# Tiel Island 5* is open for shopping



## Lavulin98 (Apr 10, 2020)

DODO Code: 16MTC

Island name: Tiel
Native fruit: Apple
Flowers at nook: windflower, hyacinth, mum
Hot items: shell lamp; wooden simple bed
Tailor Shop: wizard robe

Free DIY's on the beach. Please take as many as you can.
Talk to villagers to find if they crafting smth. Let us know if you they craft smth interesting. 
Fossil Museum is complete. Feel free to visit.
If you want to leave gifts, do it in front of my house.
I am working so I won't respond to in game messages.

Take care~


----------



## lapaa (Apr 10, 2020)

I'm coming to visit! ^^


----------



## OreoTerror (Apr 10, 2020)

Coming!


----------



## pacs (Apr 10, 2020)

Stopping by


----------



## Lavulin98 (Apr 10, 2020)

new code is up. probably will close the gates soon tho


----------



## BlissfulFox (Apr 10, 2020)

May I ask what color are the mums? <3


----------



## Lavulin98 (Apr 10, 2020)

BlissfulFox said:


> May I ask what color are the mums? <3


all colors


----------



## pacs (Apr 10, 2020)

Omw


----------



## BlissfulFox (Apr 10, 2020)

Thanks, I'm omw. Name is Vulpey - Oakbee! <3

	Post automatically merged: Apr 10, 2020

I keep getting someone is on their nookphone every attempt I try to come. D:


----------



## Lumbridge (Apr 10, 2020)

Your town is lovely, thanks for letting me come over!


----------



## icyii (Apr 10, 2020)

Would love to visit <3


----------



## helenxsarah (Apr 10, 2020)

Thanks, on my way!


----------



## Lavulin98 (Apr 10, 2020)

all right i closed up


----------



## noobie007 (Apr 10, 2020)

Would love to visit and sell my fruit haha thanks again -Eveee


----------



## Climbintospace (Apr 10, 2020)

Are you still open?

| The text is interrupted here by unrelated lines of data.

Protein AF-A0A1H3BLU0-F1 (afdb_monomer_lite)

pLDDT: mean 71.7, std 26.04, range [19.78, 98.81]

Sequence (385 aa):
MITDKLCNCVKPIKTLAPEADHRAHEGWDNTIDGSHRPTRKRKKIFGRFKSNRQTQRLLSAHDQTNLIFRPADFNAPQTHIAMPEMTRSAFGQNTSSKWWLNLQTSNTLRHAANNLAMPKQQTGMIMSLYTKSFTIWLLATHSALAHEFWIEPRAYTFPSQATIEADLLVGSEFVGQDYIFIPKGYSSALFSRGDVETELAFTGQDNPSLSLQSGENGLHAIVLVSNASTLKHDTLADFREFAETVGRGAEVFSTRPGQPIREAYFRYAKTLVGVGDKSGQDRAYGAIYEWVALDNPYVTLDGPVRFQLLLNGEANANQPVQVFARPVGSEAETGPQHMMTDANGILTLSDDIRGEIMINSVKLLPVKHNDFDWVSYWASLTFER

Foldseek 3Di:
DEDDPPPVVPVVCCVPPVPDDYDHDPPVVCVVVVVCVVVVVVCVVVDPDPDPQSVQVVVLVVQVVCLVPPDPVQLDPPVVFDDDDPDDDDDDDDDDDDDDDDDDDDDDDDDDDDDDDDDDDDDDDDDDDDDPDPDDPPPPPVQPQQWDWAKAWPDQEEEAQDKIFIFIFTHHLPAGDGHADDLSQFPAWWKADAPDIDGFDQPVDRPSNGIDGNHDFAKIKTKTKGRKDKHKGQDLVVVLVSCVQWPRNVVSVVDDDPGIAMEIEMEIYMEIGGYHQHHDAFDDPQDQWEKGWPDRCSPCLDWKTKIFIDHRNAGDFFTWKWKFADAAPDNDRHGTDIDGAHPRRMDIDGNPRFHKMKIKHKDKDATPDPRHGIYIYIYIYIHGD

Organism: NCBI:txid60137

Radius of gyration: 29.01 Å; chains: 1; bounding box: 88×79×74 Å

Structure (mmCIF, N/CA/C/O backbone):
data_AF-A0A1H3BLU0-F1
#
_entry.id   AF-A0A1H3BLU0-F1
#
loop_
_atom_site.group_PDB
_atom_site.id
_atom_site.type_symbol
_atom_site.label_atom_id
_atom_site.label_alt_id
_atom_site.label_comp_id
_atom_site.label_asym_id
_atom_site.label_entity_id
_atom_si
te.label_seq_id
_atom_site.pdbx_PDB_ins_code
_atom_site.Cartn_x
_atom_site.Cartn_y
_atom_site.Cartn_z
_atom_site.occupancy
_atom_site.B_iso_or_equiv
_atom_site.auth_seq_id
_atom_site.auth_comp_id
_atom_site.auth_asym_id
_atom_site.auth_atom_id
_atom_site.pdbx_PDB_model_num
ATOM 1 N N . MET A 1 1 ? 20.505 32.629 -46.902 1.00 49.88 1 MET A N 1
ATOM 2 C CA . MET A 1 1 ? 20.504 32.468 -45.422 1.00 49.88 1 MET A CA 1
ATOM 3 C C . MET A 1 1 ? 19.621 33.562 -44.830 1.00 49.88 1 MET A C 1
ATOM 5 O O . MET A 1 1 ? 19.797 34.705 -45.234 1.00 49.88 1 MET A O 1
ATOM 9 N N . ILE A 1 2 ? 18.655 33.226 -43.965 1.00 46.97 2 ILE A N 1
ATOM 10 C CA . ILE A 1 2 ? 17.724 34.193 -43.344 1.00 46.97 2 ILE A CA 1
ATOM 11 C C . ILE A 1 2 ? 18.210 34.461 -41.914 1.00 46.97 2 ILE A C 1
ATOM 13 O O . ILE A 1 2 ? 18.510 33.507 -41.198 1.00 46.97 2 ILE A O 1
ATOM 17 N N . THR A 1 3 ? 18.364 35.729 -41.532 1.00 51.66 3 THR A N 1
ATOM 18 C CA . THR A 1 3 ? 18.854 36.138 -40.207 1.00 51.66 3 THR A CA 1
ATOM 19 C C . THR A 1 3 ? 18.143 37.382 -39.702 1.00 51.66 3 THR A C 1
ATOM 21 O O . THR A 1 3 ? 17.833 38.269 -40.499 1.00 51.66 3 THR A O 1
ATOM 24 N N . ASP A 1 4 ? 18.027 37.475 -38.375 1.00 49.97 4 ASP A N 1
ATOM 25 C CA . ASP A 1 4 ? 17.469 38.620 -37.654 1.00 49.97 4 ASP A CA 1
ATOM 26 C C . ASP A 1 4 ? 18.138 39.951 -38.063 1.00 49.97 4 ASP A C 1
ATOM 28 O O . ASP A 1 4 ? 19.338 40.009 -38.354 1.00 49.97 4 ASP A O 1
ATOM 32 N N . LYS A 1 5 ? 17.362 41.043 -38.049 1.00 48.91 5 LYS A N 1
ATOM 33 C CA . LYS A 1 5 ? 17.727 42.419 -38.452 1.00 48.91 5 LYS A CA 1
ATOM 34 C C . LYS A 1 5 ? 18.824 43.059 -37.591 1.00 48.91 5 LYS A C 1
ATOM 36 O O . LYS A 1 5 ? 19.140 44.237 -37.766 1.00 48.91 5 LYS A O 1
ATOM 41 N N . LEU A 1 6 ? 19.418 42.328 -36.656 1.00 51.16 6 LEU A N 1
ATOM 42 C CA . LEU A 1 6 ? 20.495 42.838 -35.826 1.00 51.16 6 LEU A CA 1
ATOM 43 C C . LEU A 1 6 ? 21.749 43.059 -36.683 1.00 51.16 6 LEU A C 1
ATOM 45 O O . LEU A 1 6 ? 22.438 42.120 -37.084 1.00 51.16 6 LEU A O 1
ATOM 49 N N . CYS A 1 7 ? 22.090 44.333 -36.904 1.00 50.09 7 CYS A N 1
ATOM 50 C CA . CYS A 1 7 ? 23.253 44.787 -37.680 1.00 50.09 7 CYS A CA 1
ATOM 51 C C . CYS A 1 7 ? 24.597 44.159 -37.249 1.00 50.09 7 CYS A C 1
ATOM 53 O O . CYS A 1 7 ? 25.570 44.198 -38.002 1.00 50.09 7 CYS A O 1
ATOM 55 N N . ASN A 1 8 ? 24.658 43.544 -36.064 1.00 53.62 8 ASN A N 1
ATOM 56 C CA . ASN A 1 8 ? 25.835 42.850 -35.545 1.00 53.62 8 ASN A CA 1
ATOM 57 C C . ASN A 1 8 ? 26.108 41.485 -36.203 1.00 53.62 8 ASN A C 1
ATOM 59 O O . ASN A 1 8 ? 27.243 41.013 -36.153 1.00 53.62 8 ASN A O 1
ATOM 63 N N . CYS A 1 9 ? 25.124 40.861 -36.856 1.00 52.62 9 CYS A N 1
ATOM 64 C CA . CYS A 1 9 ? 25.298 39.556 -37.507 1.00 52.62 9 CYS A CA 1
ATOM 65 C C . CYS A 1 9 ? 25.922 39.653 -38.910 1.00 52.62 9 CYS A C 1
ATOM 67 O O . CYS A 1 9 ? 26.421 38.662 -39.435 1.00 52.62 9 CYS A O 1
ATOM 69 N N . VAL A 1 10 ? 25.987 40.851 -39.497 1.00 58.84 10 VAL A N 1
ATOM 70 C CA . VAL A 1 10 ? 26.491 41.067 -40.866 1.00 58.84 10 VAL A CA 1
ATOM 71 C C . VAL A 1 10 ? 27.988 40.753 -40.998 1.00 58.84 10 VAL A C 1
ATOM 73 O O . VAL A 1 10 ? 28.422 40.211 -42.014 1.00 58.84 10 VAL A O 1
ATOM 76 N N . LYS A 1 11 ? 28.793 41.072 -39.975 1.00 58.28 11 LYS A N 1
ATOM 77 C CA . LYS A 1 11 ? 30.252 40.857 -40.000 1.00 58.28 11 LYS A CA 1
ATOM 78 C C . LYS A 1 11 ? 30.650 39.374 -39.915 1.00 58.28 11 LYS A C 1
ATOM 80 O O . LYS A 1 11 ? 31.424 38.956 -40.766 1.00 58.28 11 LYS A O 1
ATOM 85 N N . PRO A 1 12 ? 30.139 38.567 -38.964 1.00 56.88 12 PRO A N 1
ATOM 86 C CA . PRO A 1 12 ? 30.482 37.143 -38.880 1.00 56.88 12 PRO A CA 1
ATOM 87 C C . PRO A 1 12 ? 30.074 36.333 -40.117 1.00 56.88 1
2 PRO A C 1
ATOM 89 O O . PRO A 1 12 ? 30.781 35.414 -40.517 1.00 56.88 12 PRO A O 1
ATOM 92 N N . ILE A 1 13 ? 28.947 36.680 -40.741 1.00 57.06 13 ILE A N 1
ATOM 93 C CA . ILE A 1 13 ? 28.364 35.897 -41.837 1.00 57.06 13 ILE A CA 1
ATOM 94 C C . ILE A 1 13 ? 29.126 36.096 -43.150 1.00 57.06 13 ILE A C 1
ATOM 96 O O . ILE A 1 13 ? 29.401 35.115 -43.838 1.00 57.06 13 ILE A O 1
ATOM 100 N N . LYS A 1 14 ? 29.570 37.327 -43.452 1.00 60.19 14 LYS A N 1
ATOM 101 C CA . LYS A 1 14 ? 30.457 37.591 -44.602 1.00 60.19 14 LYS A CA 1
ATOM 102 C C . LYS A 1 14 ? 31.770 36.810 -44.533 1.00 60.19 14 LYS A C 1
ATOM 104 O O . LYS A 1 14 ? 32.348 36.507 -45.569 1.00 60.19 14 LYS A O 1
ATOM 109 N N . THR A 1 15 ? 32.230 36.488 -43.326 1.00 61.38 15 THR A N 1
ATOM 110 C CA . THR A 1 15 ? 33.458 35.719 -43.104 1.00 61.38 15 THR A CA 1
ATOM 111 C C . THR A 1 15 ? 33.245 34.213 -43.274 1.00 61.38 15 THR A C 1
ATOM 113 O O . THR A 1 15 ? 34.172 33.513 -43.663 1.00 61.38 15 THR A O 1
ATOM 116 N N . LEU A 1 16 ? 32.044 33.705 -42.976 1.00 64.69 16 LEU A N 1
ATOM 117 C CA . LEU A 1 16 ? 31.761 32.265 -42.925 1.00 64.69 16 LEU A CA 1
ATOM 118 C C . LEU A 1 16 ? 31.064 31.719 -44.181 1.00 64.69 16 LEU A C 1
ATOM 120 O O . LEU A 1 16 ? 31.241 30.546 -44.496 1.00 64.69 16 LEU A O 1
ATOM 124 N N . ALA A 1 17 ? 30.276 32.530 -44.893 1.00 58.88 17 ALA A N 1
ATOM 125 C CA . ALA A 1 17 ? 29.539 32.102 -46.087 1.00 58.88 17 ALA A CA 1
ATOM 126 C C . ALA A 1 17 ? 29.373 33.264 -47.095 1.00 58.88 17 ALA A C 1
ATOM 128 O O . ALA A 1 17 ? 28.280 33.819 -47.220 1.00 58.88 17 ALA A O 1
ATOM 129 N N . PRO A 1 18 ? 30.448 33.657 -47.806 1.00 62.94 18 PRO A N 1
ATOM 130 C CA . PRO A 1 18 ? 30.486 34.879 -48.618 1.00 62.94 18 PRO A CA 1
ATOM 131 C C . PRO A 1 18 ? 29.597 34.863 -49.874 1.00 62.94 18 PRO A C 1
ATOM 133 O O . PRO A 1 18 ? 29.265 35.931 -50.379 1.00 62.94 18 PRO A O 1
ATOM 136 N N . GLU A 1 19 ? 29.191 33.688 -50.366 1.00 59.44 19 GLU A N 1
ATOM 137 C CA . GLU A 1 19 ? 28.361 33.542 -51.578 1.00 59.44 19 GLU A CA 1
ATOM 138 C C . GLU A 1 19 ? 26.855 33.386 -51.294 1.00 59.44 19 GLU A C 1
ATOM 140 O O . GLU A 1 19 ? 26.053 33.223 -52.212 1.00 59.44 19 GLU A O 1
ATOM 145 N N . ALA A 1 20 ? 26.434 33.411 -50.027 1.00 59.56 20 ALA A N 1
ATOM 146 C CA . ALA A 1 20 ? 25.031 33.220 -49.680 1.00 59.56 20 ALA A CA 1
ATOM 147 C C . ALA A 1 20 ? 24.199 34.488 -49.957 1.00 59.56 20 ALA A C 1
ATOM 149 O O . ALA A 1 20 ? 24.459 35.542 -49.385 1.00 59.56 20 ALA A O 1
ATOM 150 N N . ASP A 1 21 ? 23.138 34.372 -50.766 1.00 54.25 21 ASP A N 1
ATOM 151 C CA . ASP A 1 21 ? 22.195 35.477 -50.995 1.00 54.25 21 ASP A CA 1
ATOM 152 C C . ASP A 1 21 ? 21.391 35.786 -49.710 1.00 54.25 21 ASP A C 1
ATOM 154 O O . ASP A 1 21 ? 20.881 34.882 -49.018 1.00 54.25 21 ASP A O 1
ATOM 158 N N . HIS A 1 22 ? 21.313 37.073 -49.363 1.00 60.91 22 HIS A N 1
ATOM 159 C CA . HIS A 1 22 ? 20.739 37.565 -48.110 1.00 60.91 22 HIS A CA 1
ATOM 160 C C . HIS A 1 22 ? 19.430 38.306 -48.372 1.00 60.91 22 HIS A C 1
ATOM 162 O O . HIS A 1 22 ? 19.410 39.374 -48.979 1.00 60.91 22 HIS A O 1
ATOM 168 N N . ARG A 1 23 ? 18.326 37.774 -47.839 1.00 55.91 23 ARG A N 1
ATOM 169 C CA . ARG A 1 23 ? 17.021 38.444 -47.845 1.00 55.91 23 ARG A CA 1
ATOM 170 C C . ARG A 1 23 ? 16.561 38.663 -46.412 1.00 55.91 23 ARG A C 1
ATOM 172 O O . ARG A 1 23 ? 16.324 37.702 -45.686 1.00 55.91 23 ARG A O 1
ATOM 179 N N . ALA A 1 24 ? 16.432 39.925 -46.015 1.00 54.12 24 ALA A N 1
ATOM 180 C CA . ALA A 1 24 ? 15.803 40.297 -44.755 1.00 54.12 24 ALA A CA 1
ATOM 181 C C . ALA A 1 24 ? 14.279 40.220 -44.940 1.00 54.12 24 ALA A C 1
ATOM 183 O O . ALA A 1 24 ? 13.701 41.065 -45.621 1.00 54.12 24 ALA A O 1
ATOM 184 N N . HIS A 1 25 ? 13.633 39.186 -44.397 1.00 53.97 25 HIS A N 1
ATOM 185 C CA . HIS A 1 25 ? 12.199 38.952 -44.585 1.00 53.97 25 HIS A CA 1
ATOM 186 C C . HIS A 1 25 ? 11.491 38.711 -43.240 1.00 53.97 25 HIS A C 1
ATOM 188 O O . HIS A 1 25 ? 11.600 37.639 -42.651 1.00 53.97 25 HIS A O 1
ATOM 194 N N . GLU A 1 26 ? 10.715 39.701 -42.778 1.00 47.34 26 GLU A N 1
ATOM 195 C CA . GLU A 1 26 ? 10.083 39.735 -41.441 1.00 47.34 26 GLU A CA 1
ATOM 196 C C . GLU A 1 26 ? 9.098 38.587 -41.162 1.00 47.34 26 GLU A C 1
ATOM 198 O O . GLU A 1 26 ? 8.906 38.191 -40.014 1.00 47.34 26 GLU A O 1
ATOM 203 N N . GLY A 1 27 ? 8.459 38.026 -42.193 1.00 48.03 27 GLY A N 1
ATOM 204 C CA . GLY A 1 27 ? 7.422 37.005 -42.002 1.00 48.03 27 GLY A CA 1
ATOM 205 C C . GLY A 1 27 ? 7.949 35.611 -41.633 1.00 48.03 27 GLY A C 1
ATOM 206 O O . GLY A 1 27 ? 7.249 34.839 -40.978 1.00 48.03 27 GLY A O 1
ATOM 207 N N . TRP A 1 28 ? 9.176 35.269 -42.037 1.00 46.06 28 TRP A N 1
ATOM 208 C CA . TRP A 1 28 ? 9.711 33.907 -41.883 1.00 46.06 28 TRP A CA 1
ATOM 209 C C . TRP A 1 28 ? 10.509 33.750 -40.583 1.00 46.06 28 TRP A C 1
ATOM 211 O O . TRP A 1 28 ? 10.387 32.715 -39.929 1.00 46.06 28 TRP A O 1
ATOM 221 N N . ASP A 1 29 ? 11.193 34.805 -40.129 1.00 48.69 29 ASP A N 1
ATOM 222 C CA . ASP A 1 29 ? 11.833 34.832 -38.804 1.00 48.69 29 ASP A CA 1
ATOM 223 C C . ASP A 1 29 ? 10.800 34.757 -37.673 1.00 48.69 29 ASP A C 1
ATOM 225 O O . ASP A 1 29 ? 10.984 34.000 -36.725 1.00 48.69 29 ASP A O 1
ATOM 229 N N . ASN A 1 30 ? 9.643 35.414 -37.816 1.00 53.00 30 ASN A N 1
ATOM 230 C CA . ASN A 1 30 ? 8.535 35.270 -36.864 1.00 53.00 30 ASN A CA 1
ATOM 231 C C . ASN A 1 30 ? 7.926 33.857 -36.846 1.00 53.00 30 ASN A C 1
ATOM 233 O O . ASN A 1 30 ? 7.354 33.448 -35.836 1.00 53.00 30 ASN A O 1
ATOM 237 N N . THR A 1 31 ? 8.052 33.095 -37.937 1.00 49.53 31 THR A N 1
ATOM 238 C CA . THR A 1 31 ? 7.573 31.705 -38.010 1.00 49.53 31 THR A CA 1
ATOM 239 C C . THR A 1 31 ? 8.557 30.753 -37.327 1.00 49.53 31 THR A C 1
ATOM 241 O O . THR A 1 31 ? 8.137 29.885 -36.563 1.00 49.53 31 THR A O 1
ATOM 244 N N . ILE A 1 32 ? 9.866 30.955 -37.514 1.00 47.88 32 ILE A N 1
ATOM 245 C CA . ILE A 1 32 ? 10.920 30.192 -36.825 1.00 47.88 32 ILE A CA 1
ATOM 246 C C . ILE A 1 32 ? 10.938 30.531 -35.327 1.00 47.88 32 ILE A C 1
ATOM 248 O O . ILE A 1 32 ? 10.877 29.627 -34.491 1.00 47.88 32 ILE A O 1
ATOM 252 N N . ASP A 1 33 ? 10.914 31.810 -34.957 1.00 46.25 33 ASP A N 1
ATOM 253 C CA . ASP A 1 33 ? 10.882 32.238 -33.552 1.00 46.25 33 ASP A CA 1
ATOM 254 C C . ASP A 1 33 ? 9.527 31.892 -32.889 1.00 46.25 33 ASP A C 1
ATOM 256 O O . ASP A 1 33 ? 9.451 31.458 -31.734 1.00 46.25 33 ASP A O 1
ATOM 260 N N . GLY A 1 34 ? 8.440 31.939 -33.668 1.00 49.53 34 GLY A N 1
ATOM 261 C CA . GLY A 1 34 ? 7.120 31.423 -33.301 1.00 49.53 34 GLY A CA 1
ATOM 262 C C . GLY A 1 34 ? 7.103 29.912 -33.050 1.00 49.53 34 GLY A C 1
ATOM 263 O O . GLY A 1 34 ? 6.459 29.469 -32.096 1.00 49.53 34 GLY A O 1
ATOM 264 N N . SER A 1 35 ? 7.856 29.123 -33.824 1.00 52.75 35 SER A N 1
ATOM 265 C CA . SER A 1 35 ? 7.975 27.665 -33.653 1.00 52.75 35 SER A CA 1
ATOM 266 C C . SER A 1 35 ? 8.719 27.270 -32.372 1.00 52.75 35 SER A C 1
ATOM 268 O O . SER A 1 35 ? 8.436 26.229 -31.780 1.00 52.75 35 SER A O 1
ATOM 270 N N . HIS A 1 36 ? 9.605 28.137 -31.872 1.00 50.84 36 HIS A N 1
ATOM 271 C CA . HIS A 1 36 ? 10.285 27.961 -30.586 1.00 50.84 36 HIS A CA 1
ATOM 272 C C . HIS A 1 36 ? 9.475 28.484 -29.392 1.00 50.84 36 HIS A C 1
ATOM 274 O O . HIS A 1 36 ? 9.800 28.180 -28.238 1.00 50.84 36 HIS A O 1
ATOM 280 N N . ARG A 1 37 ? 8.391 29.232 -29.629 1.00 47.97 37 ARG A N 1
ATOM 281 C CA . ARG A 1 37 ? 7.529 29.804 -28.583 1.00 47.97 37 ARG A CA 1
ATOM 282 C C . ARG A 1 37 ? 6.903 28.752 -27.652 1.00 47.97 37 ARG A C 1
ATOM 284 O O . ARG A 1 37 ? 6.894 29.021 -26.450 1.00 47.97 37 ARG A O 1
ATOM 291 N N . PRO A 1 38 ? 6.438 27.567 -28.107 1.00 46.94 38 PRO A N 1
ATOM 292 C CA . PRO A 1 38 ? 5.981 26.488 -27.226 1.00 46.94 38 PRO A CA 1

Would love to come by


----------



## Korra (Apr 10, 2020)

I would also Like to come by, as I am looking for mums in all colors =)


----------



## fey01 (Apr 10, 2020)

Hi. I will also visit. (Mel from Decay)


----------



## Lavulin98 (Apr 10, 2020)

guys its closed. but thanks for comin


----------



## Kanjiidesu (Apr 10, 2020)

Lavulin98 said:


> DODO Code: 16MTC
> 
> Island name: Tiel
> Native fruit: Apple
> ...




	Post automatically merged: Apr 10, 2020

Would love to come visit!


----------